3) Unfortunately, the rule base is very large and this will take a
long
time. I am hoping to at least get to a point where this runs end-to-end.
If it takes several hours, I am ok with that.
4) I would expect everything except "eval" statements to take advantage of
indexing in my rules. Are you talking about BetaNode indexing? In all
cases, I use the property access over getters.
5) Since I am using a stateless session, I would expect no recursion.
6) Got it. Thanks.
7) Does this only apply with a shared KnowledgeBase? What if I spawn
multiple sessions in separate threads?
Don't do this when trying to find a memory leak.

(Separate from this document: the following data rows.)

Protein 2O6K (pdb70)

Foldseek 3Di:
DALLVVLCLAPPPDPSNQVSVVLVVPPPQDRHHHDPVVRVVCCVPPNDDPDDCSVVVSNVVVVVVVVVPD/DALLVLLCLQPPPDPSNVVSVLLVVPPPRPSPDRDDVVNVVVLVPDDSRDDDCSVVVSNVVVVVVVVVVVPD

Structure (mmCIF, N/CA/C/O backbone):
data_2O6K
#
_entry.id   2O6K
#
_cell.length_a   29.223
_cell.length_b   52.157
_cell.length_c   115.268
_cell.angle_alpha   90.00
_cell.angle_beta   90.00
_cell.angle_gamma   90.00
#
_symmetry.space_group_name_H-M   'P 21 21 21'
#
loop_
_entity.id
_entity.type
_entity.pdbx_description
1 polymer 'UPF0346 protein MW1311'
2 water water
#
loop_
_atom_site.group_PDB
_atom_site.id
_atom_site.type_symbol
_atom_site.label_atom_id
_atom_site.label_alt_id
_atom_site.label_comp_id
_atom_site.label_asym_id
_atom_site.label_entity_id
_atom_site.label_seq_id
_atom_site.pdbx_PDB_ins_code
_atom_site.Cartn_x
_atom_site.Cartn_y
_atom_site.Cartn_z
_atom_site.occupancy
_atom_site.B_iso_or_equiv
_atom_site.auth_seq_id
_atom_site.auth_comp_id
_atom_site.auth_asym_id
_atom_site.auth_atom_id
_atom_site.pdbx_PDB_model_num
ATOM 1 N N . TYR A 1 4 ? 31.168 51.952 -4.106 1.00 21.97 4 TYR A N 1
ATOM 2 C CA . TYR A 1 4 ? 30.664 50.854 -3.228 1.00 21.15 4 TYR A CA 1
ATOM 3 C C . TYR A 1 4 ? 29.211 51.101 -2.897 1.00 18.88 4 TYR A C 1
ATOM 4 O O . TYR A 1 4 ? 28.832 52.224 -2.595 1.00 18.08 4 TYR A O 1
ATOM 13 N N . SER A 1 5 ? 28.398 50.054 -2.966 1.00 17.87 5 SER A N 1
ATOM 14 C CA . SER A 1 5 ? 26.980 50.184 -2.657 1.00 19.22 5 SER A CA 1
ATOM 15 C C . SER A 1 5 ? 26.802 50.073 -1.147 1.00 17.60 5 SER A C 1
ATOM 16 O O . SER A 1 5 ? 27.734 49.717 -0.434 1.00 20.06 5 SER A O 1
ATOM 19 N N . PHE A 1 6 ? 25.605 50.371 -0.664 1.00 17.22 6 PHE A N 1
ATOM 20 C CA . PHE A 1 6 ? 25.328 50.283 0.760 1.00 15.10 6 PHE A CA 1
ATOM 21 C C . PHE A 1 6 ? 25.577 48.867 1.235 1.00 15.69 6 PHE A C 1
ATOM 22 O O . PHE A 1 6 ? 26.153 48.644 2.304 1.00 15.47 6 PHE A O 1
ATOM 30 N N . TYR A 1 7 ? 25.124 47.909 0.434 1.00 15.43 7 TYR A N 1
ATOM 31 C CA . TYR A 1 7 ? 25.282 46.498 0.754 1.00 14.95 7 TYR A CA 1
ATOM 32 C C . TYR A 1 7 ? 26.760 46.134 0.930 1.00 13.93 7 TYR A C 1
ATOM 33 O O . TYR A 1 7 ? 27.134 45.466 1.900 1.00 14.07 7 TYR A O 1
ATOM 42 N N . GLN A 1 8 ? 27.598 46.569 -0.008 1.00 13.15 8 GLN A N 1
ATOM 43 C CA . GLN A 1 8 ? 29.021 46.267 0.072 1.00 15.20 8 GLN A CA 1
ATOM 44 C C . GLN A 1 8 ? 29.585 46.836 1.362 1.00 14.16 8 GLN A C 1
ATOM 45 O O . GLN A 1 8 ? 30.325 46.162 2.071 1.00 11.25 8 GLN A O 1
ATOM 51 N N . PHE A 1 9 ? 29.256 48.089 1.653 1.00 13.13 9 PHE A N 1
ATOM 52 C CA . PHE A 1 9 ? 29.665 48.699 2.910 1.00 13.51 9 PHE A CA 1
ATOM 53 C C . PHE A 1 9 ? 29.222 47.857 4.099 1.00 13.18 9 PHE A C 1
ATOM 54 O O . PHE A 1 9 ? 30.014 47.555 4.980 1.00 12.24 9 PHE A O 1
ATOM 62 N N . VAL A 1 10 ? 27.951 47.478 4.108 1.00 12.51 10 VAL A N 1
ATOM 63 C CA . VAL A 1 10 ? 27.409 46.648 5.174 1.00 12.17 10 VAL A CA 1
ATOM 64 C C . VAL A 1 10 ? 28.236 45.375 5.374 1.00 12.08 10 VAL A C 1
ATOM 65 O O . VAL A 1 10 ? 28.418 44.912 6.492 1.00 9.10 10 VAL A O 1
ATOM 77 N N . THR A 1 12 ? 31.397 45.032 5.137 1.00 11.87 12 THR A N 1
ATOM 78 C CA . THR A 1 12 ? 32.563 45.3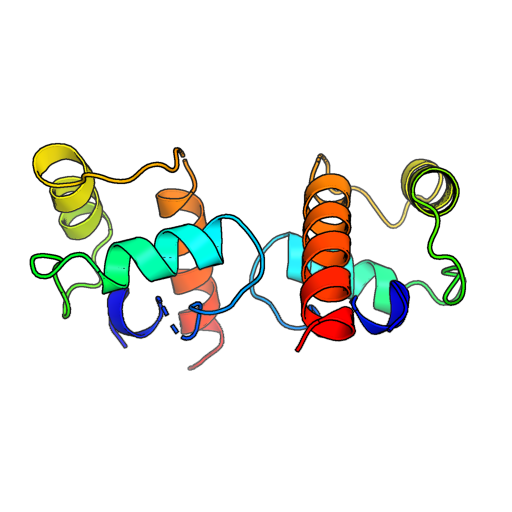52 5.954 1.00 13.71 12 THR A CA 1
ATOM 79 C C . THR A 1 12 ? 32.213 45.554 7.425 1.00 14.75 12 THR A C 1
ATOM 80 O O . THR A 1 12 ? 33.085 45.517 8.282 1.00 14.16 12 THR A O 1
ATOM 84 N N . VAL A 1 13 ? 30.933 45.770 7.703 1.00 15.15 13 VAL A N 1
ATOM 85 C CA . VAL A 1 13 ? 30.459 45.960 9.067 1.00 12.99 13 VAL A CA 1
ATOM 86 C C . VAL A 1 13 ? 30.228 44.639 9.800 1.00 14.09 13 VAL A C 1
ATOM 87 O O . VAL A 1 13 ? 30.248 44.594 11.026 1.00 14.45 13 VAL A O 1
ATOM 91 N N . ARG A 1 14 ? 30.019 43.566 9.044 1.00 15.18 14 ARG A N 1
ATOM 92 C CA . ARG A 1 14 ? 29.772 42.258 9.632 1.00 15.50 14 ARG A CA 1
ATOM 93 C C . ARG A 1 14 ? 30.849 41.910 10.659 1.00 16.02 14 ARG A C 1
ATOM 94 O O . ARG A 1 14 ? 32.045 42.124 10.427 1.00 15.17 14 ARG A O 1
ATOM 102 N N . GLY A 1 15 ? 30.414 41.377 11.793 1.00 15.87 15 GLY A N 1
ATOM 103 C CA . GLY A 1 15 ? 31.337 41.005 12.841 1.00 14.75 15 GLY A CA 1
ATOM 104 C C . GLY A 1 15 ? 31.360 42.016 13.972 1.00 14.97 15 GLY A C 1
ATOM 105 O O . GLY A 1 15 ? 31.703 41.667 15.105 1.00 13.94 15 GLY A O 1
ATOM 106 N N . ARG A 1 16 ? 30.997 43.266 13.680 1.00 14.11 16 ARG A N 1
ATOM 107 C CA . ARG A 1 16 ? 31.008 44.298 14.716 1.00 13.37 16 ARG A CA 1
ATOM 108 C C . ARG A 1 16 ? 30.129 43.832 15.877 1.00 13.47 16 ARG A C 1
ATOM 109 O O . ARG A 1 16 ? 29.046 43.302 15.653 1.00 11.61 16 ARG A O 1
ATOM 117 N N . HIS A 1 17 ? 30.576 44.042 17.108 1.00 12.77 17 HIS A N 1
ATOM 118 C CA . HIS A 1 17 ? 29.846 43.540 18.268 1.00 14.71 17 HIS A CA 1
ATOM 119 C C . HIS A 1 17 ? 28.808 44.515 18.823 1.00 14.14 17 HIS A C 1
ATOM 120 O O . HIS A 1 17 ? 28.807 44.825 20.010 1.00 13.83 17 HIS A O 1
ATOM 127 N N . ASP A 1 18 ? 27.924 44.987 17.950 1.00 14.03 18 ASP A N 1
ATOM 128 C CA . ASP A 1 18 ? 26.773 45.781 18.362 1.00 12.73 18 ASP A CA 1
ATOM 129 C C . ASP A 1 18 ? 25.601 45.630 17.398 1.00 12.51 18 ASP A C 1
ATOM 130 O O . ASP A 1 18 ? 25.618 44.768 16.528 1.00 12.40 18 ASP A O 1
ATOM 135 N N . ASP A 1 19 ? 24.589 46.474 17.564 1.00 12.31 19 ASP A N 1
ATOM 136 C CA . ASP A 1 19 ? 23.361 46.374 16.785 1.00 12.87 19 ASP A CA 1
ATOM 137 C C . ASP A 1 19 ? 23.596 46.520 15.280 1.00 12.39 19 ASP A C 1
ATOM 138 O O . ASP A 1 19 ? 22.922 45.882 14.478 1.00 10.15 19 ASP A O 1
ATOM 143 N N . LYS A 1 20 ? 24.550 47.366 14.903 1.00 11.76 20 LYS A N 1
ATOM 144 C CA . LYS A 1 20 ? 24.870 47.553 13.497 1.00 13.04 20 LYS A CA 1
ATOM 145 C C . LYS A 1 20 ? 25.439 46.248 12.939 1.00 12.33 20 LYS A C 1
ATOM 146 O O . LYS A 1 20 ? 25.091 45.825 11.840 1.00 12.01 20 LYS A O 1
ATOM 152 N N . GLY A 1 21 ? 26.309 45.607 13.710 1.00 12.62 21 GLY A N 1
ATOM 153 C CA . GLY A 1 21 ? 26.886 44.353 13.265 1.00 13.81 21 GLY A CA 1
ATOM 154 C C . GLY A 1 21 ? 25.817 43.280 13.168 1.00 14.62 21 GLY A C 1
ATOM 155 O O . GLY A 1 21 ? 25.843 42.439 12.270 1.00 12.63 21 GLY A O 1
ATOM 156 N N . ARG A 1 22 ? 24.869 43.301 14.097 1.00 14.70 22 ARG A N 1
ATOM 157 C CA . ARG A 1 22 ? 23.801 42.319 14.075 1.00 15.25 22 ARG A CA 1
ATOM 158 C C . ARG A 1 22 ? 22.915 42.537 12.858 1.00 13.69 22 ARG A C 1
ATOM 159 O O . ARG A 1 22 ? 22.533 41.576 12.192 1.00 14.01 22 ARG A O 1
ATOM 167 N N . LEU A 1 23 ? 22.598 43.795 12.560 1.00 10.87 23 LEU A N 1
ATOM 168 C CA . LEU A 1 23 ? 21.758 44.107 11.401 1.00 10.44 23 LEU A CA 1
ATOM 169 C C . LEU A 1 23 ? 22.508 43.764 10.127 1.00 11.73 23 LEU A C 1
ATOM 170 O O . LEU A 1 23 ? 21.910 43.323 9.136 1.00 12.10 23 LEU A O 1
ATOM 175 N N . ALA A 1 24 ? 23.820 43.975 10.161 1.00 11.17 24 ALA A N 1
ATOM 176 C CA . ALA A 1 24 ? 24.668 43.685 9.022 1.00 11.78 24 ALA A CA 1
ATOM 177 C C . ALA A 1 24 ? 24.523 42.213 8.672 1.00 12.31 24 ALA A C 1
ATOM 178 O O . ALA A 1 24 ? 24.404 41.850 7.501 1.00 9.35 24 ALA A O 1
ATOM 180 N N . GLU A 1 25 ? 24.533 41.365 9.695 1.00 13.19 25 GLU A N 1
ATOM 181 C CA . GLU A 1 25 ? 24.405 39.937 9.459 1.00 15.77 25 GLU A CA 1
ATOM 182 C C . GLU A 1 25 ? 23.028 39.573 8.903 1.00 15.80 25 GLU A C 1
ATOM 183 O O . GLU A 1 25 ? 22.919 38.700 8.043 1.00 16.07 25 GLU A O 1
ATOM 189 N N . GLU A 1 26 ? 21.978 40.239 9.366 1.00 16.05 26 GLU A N 1
ATOM 190 C CA . GLU A 1 26 ? 20.648 39.936 8.857 1.00 16.24 26 GLU A CA 1
ATOM 191 C C . GLU A 1 26 ? 20.541 40.395 7.405 1.00 15.54 26 GLU A C 1
ATOM 192 O O . GLU A 1 26 ? 19.917 39.720 6.584 1.00 15.92 26 GLU A O 1
ATOM 198 N N . ILE A 1 27 ? 21.122 41.546 7.090 1.00 15.62 27 ILE A N 1
ATOM 199 C CA . ILE A 1 27 ? 21.130 42.014 5.712 1.00 16.35 27 ILE A CA 1
ATOM 200 C C . ILE A 1 27 ? 21.844 40.993 4.830 1.00 16.11 27 ILE A C 1
ATOM 201 O O . ILE A 1 27 ? 21.396 40.689 3.731 1.00 16.03 27 ILE A O 1
ATOM 206 N N . PHE A 1 28 ? 22.943 40.449 5.337 1.00 15.89 28 PHE A N 1
ATOM 207 C CA . PHE A 1 28 ? 23.648 39.375 4.656 1.00 16.38 28 PHE A CA 1
ATOM 208 C C . PHE A 1 28 ? 22.775 38.143 4.436 1.00 18.15 28 PHE A C 1
ATOM 209 O O . PHE A 1 28 ? 22.794 37.551 3.364 1.00 18.69 28 PHE A O 1
ATOM 217 N N . ASP A 1 29 ? 22.016 37.762 5.457 1.00 17.97 29 ASP A N 1
ATOM 218 C CA . ASP A 1 29 ? 21.181 36.570 5.386 1.00 20.00 29 ASP A CA 1
ATOM 219 C C . ASP A 1 29 ? 19.959 36.778 4.498 1.00 19.28 29 ASP A C 1
ATOM 220 O O . ASP A 1 29 ? 19.317 35.822 4.089 1.00 20.27 29 ASP A O 1
ATOM 225 N N . ASP A 1 30 ? 19.643 38.034 4.208 1.00 18.06 30 ASP A N 1
ATOM 226 C CA . ASP A 1 30 ? 18.517 38.363 3.351 1.00 17.07 30 ASP A CA 1
ATOM 227 C C . ASP A 1 30 ? 18.871 38.184 1.874 1.00 17.43 30 ASP A C 1
ATOM 228 O O . ASP A 1 30 ? 19.433 39.080 1.251 1.00 16.18 30 ASP A O 1
ATOM 233 N N . LEU A 1 31 ? 18.504 37.038 1.315 1.00 17.61 31 LEU A N 1
ATOM 234 C CA . LEU A 1 31 ? 18.819 36.726 -0.074 1.00 17.29 31 LEU A CA 1
ATOM 235 C C . LEU A 1 31 ? 18.182 37.688 -1.074 1.00 17.91 31 LEU A C 1
ATOM 236 O O . LEU A 1 31 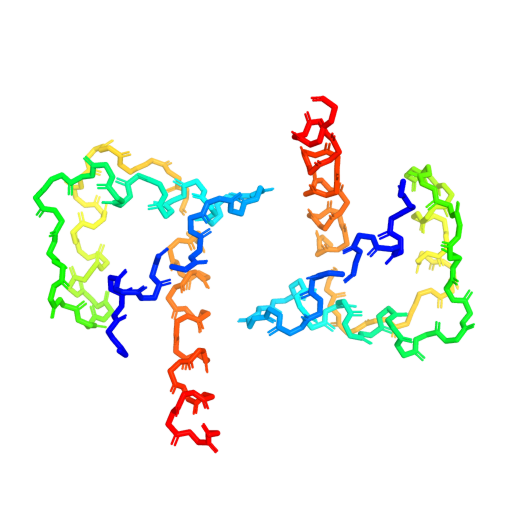? 18.518 37.673 -2.251 1.00 18.78 31 LEU A O 1
ATOM 241 N N . ALA A 1 32 ? 17.268 38.524 -0.601 1.00 18.49 32 ALA A N 1
ATOM 242 C CA . ALA A 1 32 ? 16.507 39.399 -1.485 1.00 20.83 32 ALA A CA 1
ATOM 243 C C . ALA A 1 32 ? 16.974 40.850 -1.443 1.00 21.43 32 ALA A C 1
ATOM 244 O O . ALA A 1 32 ? 16.516 41.673 -2.227 1.00 21.32 32 ALA A O 1
ATOM 246 N N . PHE A 1 33 ? 17.883 41.158 -0.524 1.00 20.40 33 PHE A N 1
ATOM 247 C CA . PHE A 1 33 ? 18.316 42.536 -0.310 1.00 20.07 33 PHE A CA 1
ATOM 248 C C . PHE A 1 33 ? 18.955 43.128 -1.562 1.00 19.51 33 PHE A C 1
ATOM 249 O O . PHE A 1 33 ? 19.700 42.455 -2.262 1.00 19.19 33 PHE A O 1
ATOM 257 N N . PRO A 1 34 ? 18.656 44.390 -1.840 1.00 19.77 34 PRO A N 1
ATOM 258 C CA . PRO A 1 34 ? 19.165 45.032 -3.054 1.00 21.61 34 PRO A CA 1
ATOM 259 C C . PRO A 1 34 ? 20.653 45.357 -2.958 1.00 22.08 34 PRO A C 1
ATOM 260 O O . PRO A 1 34 ? 21.044 46.221 -2.188 1.00 20.79 34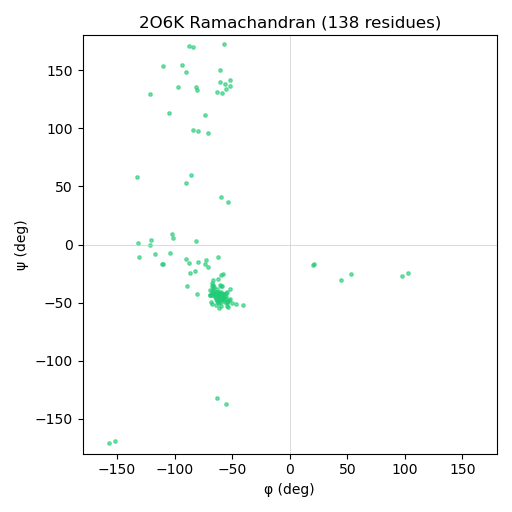 PRO A O 1
ATOM 264 N N . LYS A 1 35 ? 21.464 44.663 -3.747 1.00 23.56 35 LYS A N 1
ATOM 265 C CA . LYS A 1 35 ? 22.896 44.568 -3.495 1.00 25.15 35 LYS A CA 1
ATOM 266 C C . LYS A 1 35 ? 23.699 45.680 -4.174 1.00 25.70 35 LYS A C 1
ATOM 267 O O . LYS A 1 35 ? 24.873 45.873 -3.878 1.00 26.86 35 LYS A O 1
ATOM 273 N N . HIS A 1 36 ? 23.070 46.404 -5.088 1.00 25.04 36 HIS A N 1
ATOM 274 C CA . HIS A 1 36 ? 23.802 47.363 -5.904 1.00 25.76 36 HIS A CA 1
ATOM 275 C C . HIS A 1 36 ? 23.289 48.788 -5.745 1.00 24.67 36 HIS A C 1
ATOM 276 O O . HIS A 1 36 ? 23.765 49.705 -6.411 1.00 24.33 36 HIS A O 1
ATOM 283 N N . ASP A 1 37 ? 22.328 48.968 -4.847 1.00 23.92 37 ASP A N 1
ATOM 284 C CA . ASP A 1 37 ? 21.706 50.267 -4.638 1.00 23.49 37 ASP A CA 1
ATOM 285 C C . ASP A 1 37 ? 22.418 51.089 -3.574 1.00 24.95 37 ASP A C 1
ATOM 286 O O . ASP A 1 37 ? 22.986 50.546 -2.630 1.00 22.34 37 ASP A O 1
ATOM 291 N N . ASP A 1 38 ? 22.392 52.405 -3.747 1.00 25.87 38 ASP A N 1
ATOM 292 C CA . ASP A 1 38 ? 23.031 53.315 -2.809 1.00 28.58 38 ASP A CA 1
ATOM 293 C C . ASP A 1 38 ? 22.101 54.443 -2.386 1.00 28.38 38 ASP A C 1
ATOM 294 O O . ASP A 1 38 ? 22.399 55.186 -1.456 1.00 28.27 38 ASP A O 1
ATOM 299 N N . ASP A 1 39 ? 20.974 54.566 -3.075 1.00 27.56 39 ASP A N 1
ATOM 300 C CA . ASP A 1 39 ? 20.055 55.662 -2.820 1.00 27.13 39 ASP A CA 1
ATOM 301 C C . ASP A 1 39 ? 19.180 55.368 -1.611 1.00 27.12 39 ASP A C 1
ATOM 302 O O . ASP A 1 39 ? 18.633 54.276 -1.483 1.00 27.79 39 ASP A O 1
ATOM 307 N N . PHE A 1 40 ? 19.058 56.347 -0.724 1.00 26.39 40 PHE A N 1
ATOM 308 C CA . PHE A 1 40 ? 18.412 56.135 0.563 1.00 26.63 40 PHE A CA 1
ATOM 309 C C . PHE A 1 40 ? 16.952 55.713 0.413 1.00 27.65 40 PHE A C 1
ATOM 310 O O . PHE A 1 40 ? 16.522 54.737 1.013 1.00 27.88 40 PHE A O 1
ATOM 318 N N . ASN A 1 41 ? 16.194 56.458 -0.384 1.00 27.97 41 ASN A N 1
ATOM 319 C CA . ASN A 1 41 ? 14.790 56.132 -0.609 1.00 29.25 41 ASN A CA 1
ATOM 320 C C . ASN A 1 41 ? 14.572 54.730 -1.163 1.00 27.46 41 ASN A C 1
ATOM 321 O O . ASN A 1 41 ? 13.703 54.001 -0.682 1.00 25.44 41 ASN A O 1
ATOM 326 N N . ILE A 1 42 ? 15.352 54.355 -2.170 1.00 24.34 42 ILE A N 1
ATOM 327 C CA . ILE A 1 42 ? 15.231 53.022 -2.748 1.00 21.79 42 ILE A CA 1
ATOM 328 C C . ILE A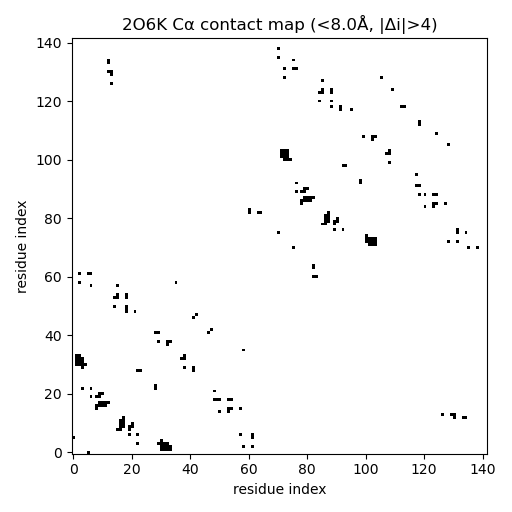 1 42 ? 15.384 51.996 -1.625 1.00 20.05 42 ILE A C 1
ATOM 329 O O . ILE A 1 42 ? 14.540 51.119 -1.454 1.00 18.67 42 ILE A O 1
ATOM 334 N N . LEU A 1 43 ? 16.468 52.120 -0.861 1.00 17.18 43 LEU A N 1
ATOM 335 C CA . LEU A 1 43 ? 16.756 51.204 0.245 1.00 16.28 43 LEU A CA 1
ATOM 336 C C . LEU A 1 43 ? 15.689 51.200 1.349 1.00 15.74 43 LEU A C 1
ATOM 337 O O . LEU A 1 43 ? 15.256 50.138 1.802 1.00 12.80 43 LEU A O 1
ATOM 342 N N . SER A 1 44 ? 15.272 52.382 1.781 1.00 17.47 44 SER A N 1
ATOM 343 C CA . SER A 1 44 ? 14.247 52.482 2.809 1.00 21.58 44 SER A CA 1
ATOM 344 C C . SER A 1 44 ? 12.910 51.910 2.339 1.00 22.59 44 SER A C 1
ATOM 345 O O . SER A 1 44 ? 12.224 51.232 3.093 1.00 23.64 44 SER A O 1
ATOM 348 N N . ASP A 1 45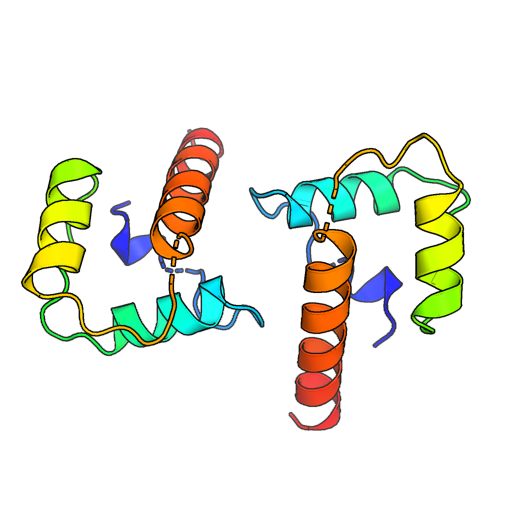 ? 12.558 52.179 1.086 1.00 24.01 45 ASP A N 1
ATOM 349 C CA . ASP A 1 45 ? 11.433 51.510 0.440 1.00 25.54 45 ASP A CA 1
ATOM 350 C C . ASP A 1 45 ? 11.512 49.997 0.602 1.00 23.54 45 ASP A C 1
ATOM 351 O O . ASP A 1 45 ? 10.545 49.363 1.006 1.00 22.81 45 ASP A O 1
ATOM 356 N N . TYR A 1 46 ? 12.667 49.423 0.290 1.00 20.45 46 TYR A N 1
ATOM 357 C CA . TYR A 1 46 ? 12.839 47.982 0.412 1.00 18.69 46 TYR A CA 1
ATOM 358 C C . TYR A 1 46 ? 12.627 47.485 1.839 1.00 18.47 46 TYR A C 1
ATOM 359 O O . TYR A 1 46 ? 11.898 46.526 2.067 1.00 15.86 46 TYR A O 1
ATOM 368 N N . ILE A 1 47 ? 13.279 48.137 2.795 1.00 17.70 47 ILE A N 1
ATOM 369 C CA . ILE A 1 47 ? 13.205 47.703 4.180 1.00 19.63 47 ILE A CA 1
ATOM 370 C C . ILE A 1 47 ? 11.783 47.794 4.719 1.00 21.38 47 ILE A C 1
ATOM 371 O O . ILE A 1 47 ? 11.343 46.920 5.456 1.00 23.86 47 ILE A O 1
ATOM 376 N N . GLU A 1 48 ? 11.064 48.845 4.334 1.00 23.62 48 GLU A N 1
ATOM 377 C CA . GLU A 1 48 ? 9.684 49.034 4.772 1.00 26.03 48 GLU A CA 1
ATOM 378 C C . GLU A 1 48 ? 8.744 47.932 4.274 1.00 24.36 48 GLU A C 1
ATOM 379 O O . GLU A 1 48 ? 7.980 47.368 5.048 1.00 26.02 48 GLU A O 1
ATOM 385 N N . THR A 1 49 ? 8.854 47.595 2.995 1.00 23.45 49 THR A N 1
ATOM 386 C CA . THR A 1 49 ? 7.954 46.637 2.361 1.00 22.47 49 THR A CA 1
ATOM 387 C C . THR A 1 49 ? 8.411 45.179 2.448 1.00 22.90 49 THR A C 1
ATOM 388 O O . THR A 1 49 ? 7.589 44.284 2.590 1.00 21.90 49 THR A O 1
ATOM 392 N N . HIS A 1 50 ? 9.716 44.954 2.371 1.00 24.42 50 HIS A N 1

Originally I got the impression you were running sessions one after
the other until running out of memory. Running jmap between sessions
will give you a clear indication of what is left over after dispose().
A jmap is useful to observe trends, and I don't think only
JoinNodeLeftTuple grows with the number of past sessions - don't just
look at the highrunner. Compare its results after 10, 100, 1000,...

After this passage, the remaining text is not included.